I also want to point out that overwriting a block on an SSD would not normally overwrite the same physical storage that held the old data, nor would it erase the old copy until some unspecified point in the future which is drive logic depending.

1 Like

Is this a fixed design constraint for Redwood, or something that would be relaxed later on?
There are a lot of real scenarios we have come across where extra data got created due to unforeseen situations/bugs, which gets cleaned up later.

Even if there was a manual compaction command/tool, it might be useful.

There are several ways that file shrinking support could be added, with various performance tradeoffs, and likely an on-disk format change. A format change just means a migration to the new storage engine format must be done, but that is a process which already has to work smoothly so that current production deployments can migrate to Redwood without service interruption.
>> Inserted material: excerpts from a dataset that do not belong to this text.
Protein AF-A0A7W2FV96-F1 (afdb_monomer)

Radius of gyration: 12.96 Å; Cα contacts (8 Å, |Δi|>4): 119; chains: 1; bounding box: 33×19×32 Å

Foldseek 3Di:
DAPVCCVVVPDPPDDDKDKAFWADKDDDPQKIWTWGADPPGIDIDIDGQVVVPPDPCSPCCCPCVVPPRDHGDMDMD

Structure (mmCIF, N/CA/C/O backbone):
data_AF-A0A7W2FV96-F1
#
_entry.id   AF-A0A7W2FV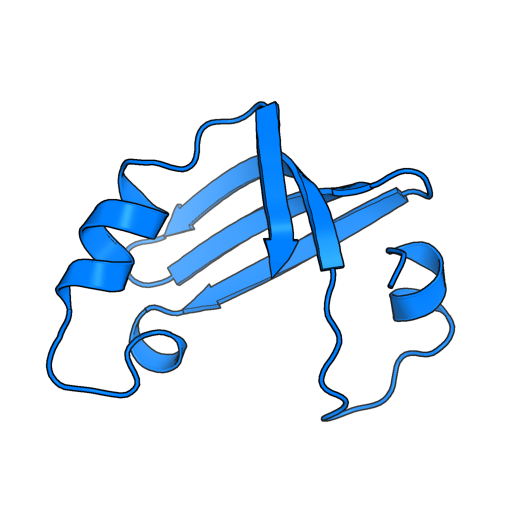96-F1
#
loop_
_atom_site.group_PDB
_atom_site.id
_atom_site.type_symbol
_atom_site.label_atom_id
_atom_site.label_alt_id
_atom_site.label_comp_id
_atom_site.label_asym_id
_atom_site.label_entity_id
_atom_site.label_seq_id
_atom_site.pdbx_PDB_ins_code
_atom_site.Cartn_x
_atom_site.Cartn_y
_atom_site.Cartn_z
_atom_site.occupancy
_atom_site.B_iso_or_equiv
_atom_site.auth_seq_id
_atom_site.auth_comp_id
_atom_site.auth_asym_id
_atom_site.auth_atom_id
_atom_site.pdbx_PDB_model_num
ATOM 1 N N . HIS A 1 1 ? -6.035 -10.256 7.552 1.00 74.44 1 HIS A N 1
ATOM 2 C CA . HIS A 1 1 ? -6.168 -9.306 8.669 1.00 74.44 1 HIS A CA 1
ATOM 3 C C . HIS A 1 1 ? -6.899 -8.089 8.139 1.00 74.44 1 HIS A C 1
ATOM 5 O O . HIS A 1 1 ? -6.571 -7.663 7.034 1.00 74.44 1 HIS A O 1
ATOM 11 N N . THR A 1 2 ? -7.917 -7.592 8.848 1.00 81.50 2 THR A N 1
ATOM 12 C CA . THR A 1 2 ? -8.620 -6.370 8.424 1.00 81.50 2 THR A CA 1
ATOM 13 C C . THR A 1 2 ? -7.823 -5.133 8.827 1.00 81.50 2 THR A C 1
ATOM 15 O O . THR A 1 2 ? -7.048 -5.144 9.782 1.00 81.50 2 THR A O 1
ATOM 18 N N . SER A 1 3 ? -8.021 -4.040 8.108 1.00 82.06 3 SER A N 1
ATOM 19 C CA . SER A 1 3 ? -7.372 -2.747 8.294 1.00 82.06 3 SER A CA 1
ATOM 20 C C . SER A 1 3 ? -7.621 -2.198 9.692 1.00 82.06 3 SER A C 1
ATOM 22 O O . SER A 1 3 ? -6.745 -1.559 10.270 1.00 82.06 3 SER A O 1
ATOM 24 N N . LYS A 1 4 ? -8.794 -2.490 10.259 1.00 84.50 4 LYS A N 1
ATOM 25 C CA . LYS A 1 4 ? -9.155 -2.154 11.632 1.00 84.50 4 LYS A CA 1
ATOM 26 C C . LYS A 1 4 ? -8.346 -2.966 12.643 1.00 84.50 4 LYS A C 1
ATOM 28 O O . LYS A 1 4 ? -7.730 -2.364 13.513 1.00 84.50 4 LYS A O 1
ATOM 33 N N . GLN A 1 5 ? -8.266 -4.287 12.479 1.00 83.38 5 GLN A N 1
ATOM 34 C CA . GLN A 1 5 ? -7.440 -5.151 13.334 1.00 83.38 5 GLN A CA 1
ATOM 35 C C . GLN A 1 5 ? -5.960 -4.773 13.269 1.00 83.38 5 GLN A C 1
ATOM 37 O O . GLN A 1 5 ? -5.312 -4.663 14.294 1.00 83.38 5 GLN A O 1
ATOM 42 N N . ILE A 1 6 ? -5.421 -4.493 12.081 1.00 84.31 6 ILE A N 1
ATOM 43 C CA . ILE A 1 6 ? -4.001 -4.128 11.929 1.00 84.31 6 ILE A CA 1
ATOM 44 C C . ILE A 1 6 ? -3.682 -2.810 12.641 1.00 84.31 6 ILE A C 1
ATOM 46 O O . ILE A 1 6 ? -2.592 -2.650 13.180 1.00 84.31 6 ILE A O 1
ATOM 50 N N . LYS A 1 7 ? -4.626 -1.861 12.649 1.00 82.19 7 LYS A N 1
ATOM 51 C CA . LYS A 1 7 ? -4.475 -0.595 13.377 1.00 82.19 7 LYS A CA 1
ATOM 52 C C . LYS A 1 7 ? -4.636 -0.766 14.885 1.00 82.19 7 LYS A C 1
ATOM 54 O O . LYS A 1 7 ? -3.940 -0.091 15.634 1.00 82.19 7 LYS A O 1
ATOM 59 N N . SER A 1 8 ? -5.566 -1.614 15.321 1.00 86.94 8 SER A N 1
ATOM 60 C CA . SER A 1 8 ? -5.838 -1.855 16.741 1.00 86.94 8 SER A CA 1
ATOM 61 C C . SER A 1 8 ? -4.766 -2.717 17.409 1.00 86.94 8 SER A C 1
ATOM 63 O O . SER A 1 8 ? -4.338 -2.393 18.509 1.00 86.94 8 SER A O 1
ATOM 65 N N . ASP A 1 9 ? -4.301 -3.760 16.726 1.00 86.75 9 ASP A N 1
ATOM 66 C CA . ASP A 1 9 ? -3.304 -4.731 17.191 1.00 86.75 9 ASP A CA 1
ATOM 67 C C . ASP A 1 9 ? -1.929 -4.472 16.554 1.00 86.75 9 ASP A C 1
ATOM 69 O O . ASP A 1 9 ? -1.198 -5.408 16.208 1.00 86.75 9 ASP A O 1
ATOM 73 N N . PHE A 1 10 ? -1.603 -3.196 16.326 1.00 85.00 10 PHE A N 1
ATOM 74 C CA . PHE A 1 10 ? -0.329 -2.808 15.735 1.00 85.00 10 PHE A CA 1
ATOM 75 C C . PHE A 1 10 ? 0.828 -3.259 16.633 1.00 85.00 10 PHE A C 1
ATOM 77 O O . PHE A 1 10 ? 0.917 -2.876 17.798 1.00 85.00 10 PHE A O 1
ATOM 84 N N . GLU A 1 11 ? 1.736 -4.044 16.061 1.00 88.12 11 GLU A N 1
ATOM 85 C CA . GLU A 1 11 ? 2.932 -4.547 16.726 1.00 88.12 11 GLU A CA 1
ATOM 86 C C . GLU A 1 11 ? 4.120 -4.400 15.774 1.00 88.12 11 GLU A C 1
ATOM 88 O O . GLU A 1 11 ? 4.056 -4.790 14.602 1.00 88.12 11 GLU A O 1
ATOM 93 N N . GLU A 1 12 ? 5.204 -3.804 16.265 1.00 83.75 12 GLU A N 1
ATOM 94 C CA . GLU A 1 12 ? 6.386 -3.530 15.454 1.00 83.75 12 GLU A CA 1
ATOM 95 C C . GLU A 1 12 ? 7.062 -4.838 15.011 1.00 83.75 12 GLU A C 1
ATOM 97 O O . GLU A 1 12 ? 7.295 -5.744 15.807 1.00 83.75 12 GLU A O 1
ATOM 102 N N . GLY A 1 13 ? 7.359 -4.961 13.714 1.00 81.12 13 GLY A N 1
ATOM 103 C CA . GLY A 1 13 ? 8.001 -6.152 13.140 1.00 81.12 13 GLY A CA 1
ATOM 104 C C . GLY A 1 13 ? 7.068 -7.346 12.895 1.00 81.12 13 GLY A C 1
ATOM 105 O O . GLY A 1 13 ? 7.496 -8.345 12.308 1.00 81.12 13 GLY A O 1
ATOM 106 N N . LYS A 1 14 ? 5.787 -7.252 13.269 1.00 85.44 14 LYS A N 1
ATOM 107 C CA . LYS A 1 14 ? 4.806 -8.306 13.005 1.00 85.44 14 LYS A CA 1
ATOM 108 C C . LYS A 1 14 ? 4.462 -8.371 11.521 1.00 85.44 14 LYS A C 1
ATOM 110 O O . LYS A 1 14 ? 3.989 -7.410 10.917 1.00 85.44 14 LYS A O 1
ATOM 115 N N . LYS A 1 15 ? 4.657 -9.548 10.926 1.00 82.12 15 LYS A N 1
ATOM 116 C CA . LYS A 1 15 ? 4.219 -9.825 9.555 1.00 82.12 15 LYS A CA 1
ATOM 117 C C . LYS A 1 15 ? 2.711 -10.046 9.548 1.00 82.12 15 LYS A C 1
ATOM 119 O O . LYS A 1 15 ? 2.211 -10.934 10.235 1.00 82.12 15 LYS A O 1
ATOM 124 N N . VAL A 1 16 ? 1.997 -9.256 8.756 1.00 83.81 16 VAL A N 1
ATOM 125 C CA . VAL A 1 16 ? 0.547 -9.369 8.571 1.00 83.81 16 VAL A CA 1
ATOM 126 C C . VAL A 1 16 ? 0.229 -9.521 7.094 1.00 83.81 16 VAL A C 1
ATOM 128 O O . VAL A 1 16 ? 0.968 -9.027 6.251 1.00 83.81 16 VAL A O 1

For a manual compaction, such as after a temporary space usage increase, there is actually already a way to make this happen: For each host’s storage processes (or for smaller host count clusters then for each storage process), exclude the storage process(es), wait for data distribution to move data away from the host, then re-include the storage process(es). This will effectively rebuild compact BTree’s of all of the data.

What I’ve just described is essentially a storage engine migration from one storage engine to the same storage engine, as the steps given is how storage engine migration already works. It’s just that currently the actual storage engine migration logic does not let you do this. It will be supported in some form, possibly as noted here: https://github.com/apple/foundationdb/issues/2640 or some other way.

A compaction tool is possible but not trivial as it must work on a live storage engine. It is possible we would create one if there is a strong enough need for it. The storage engine self migration method is not particularly IO or network efficient compared to a custom tool, but on the other hand it is essentially already written and its performance impact is known, which is essentially the same as a maintenance-driven host/process exclusion.

1 Like

Thanks for the detailed reply.

1 Like

Fantastic reply; thank you for the detail.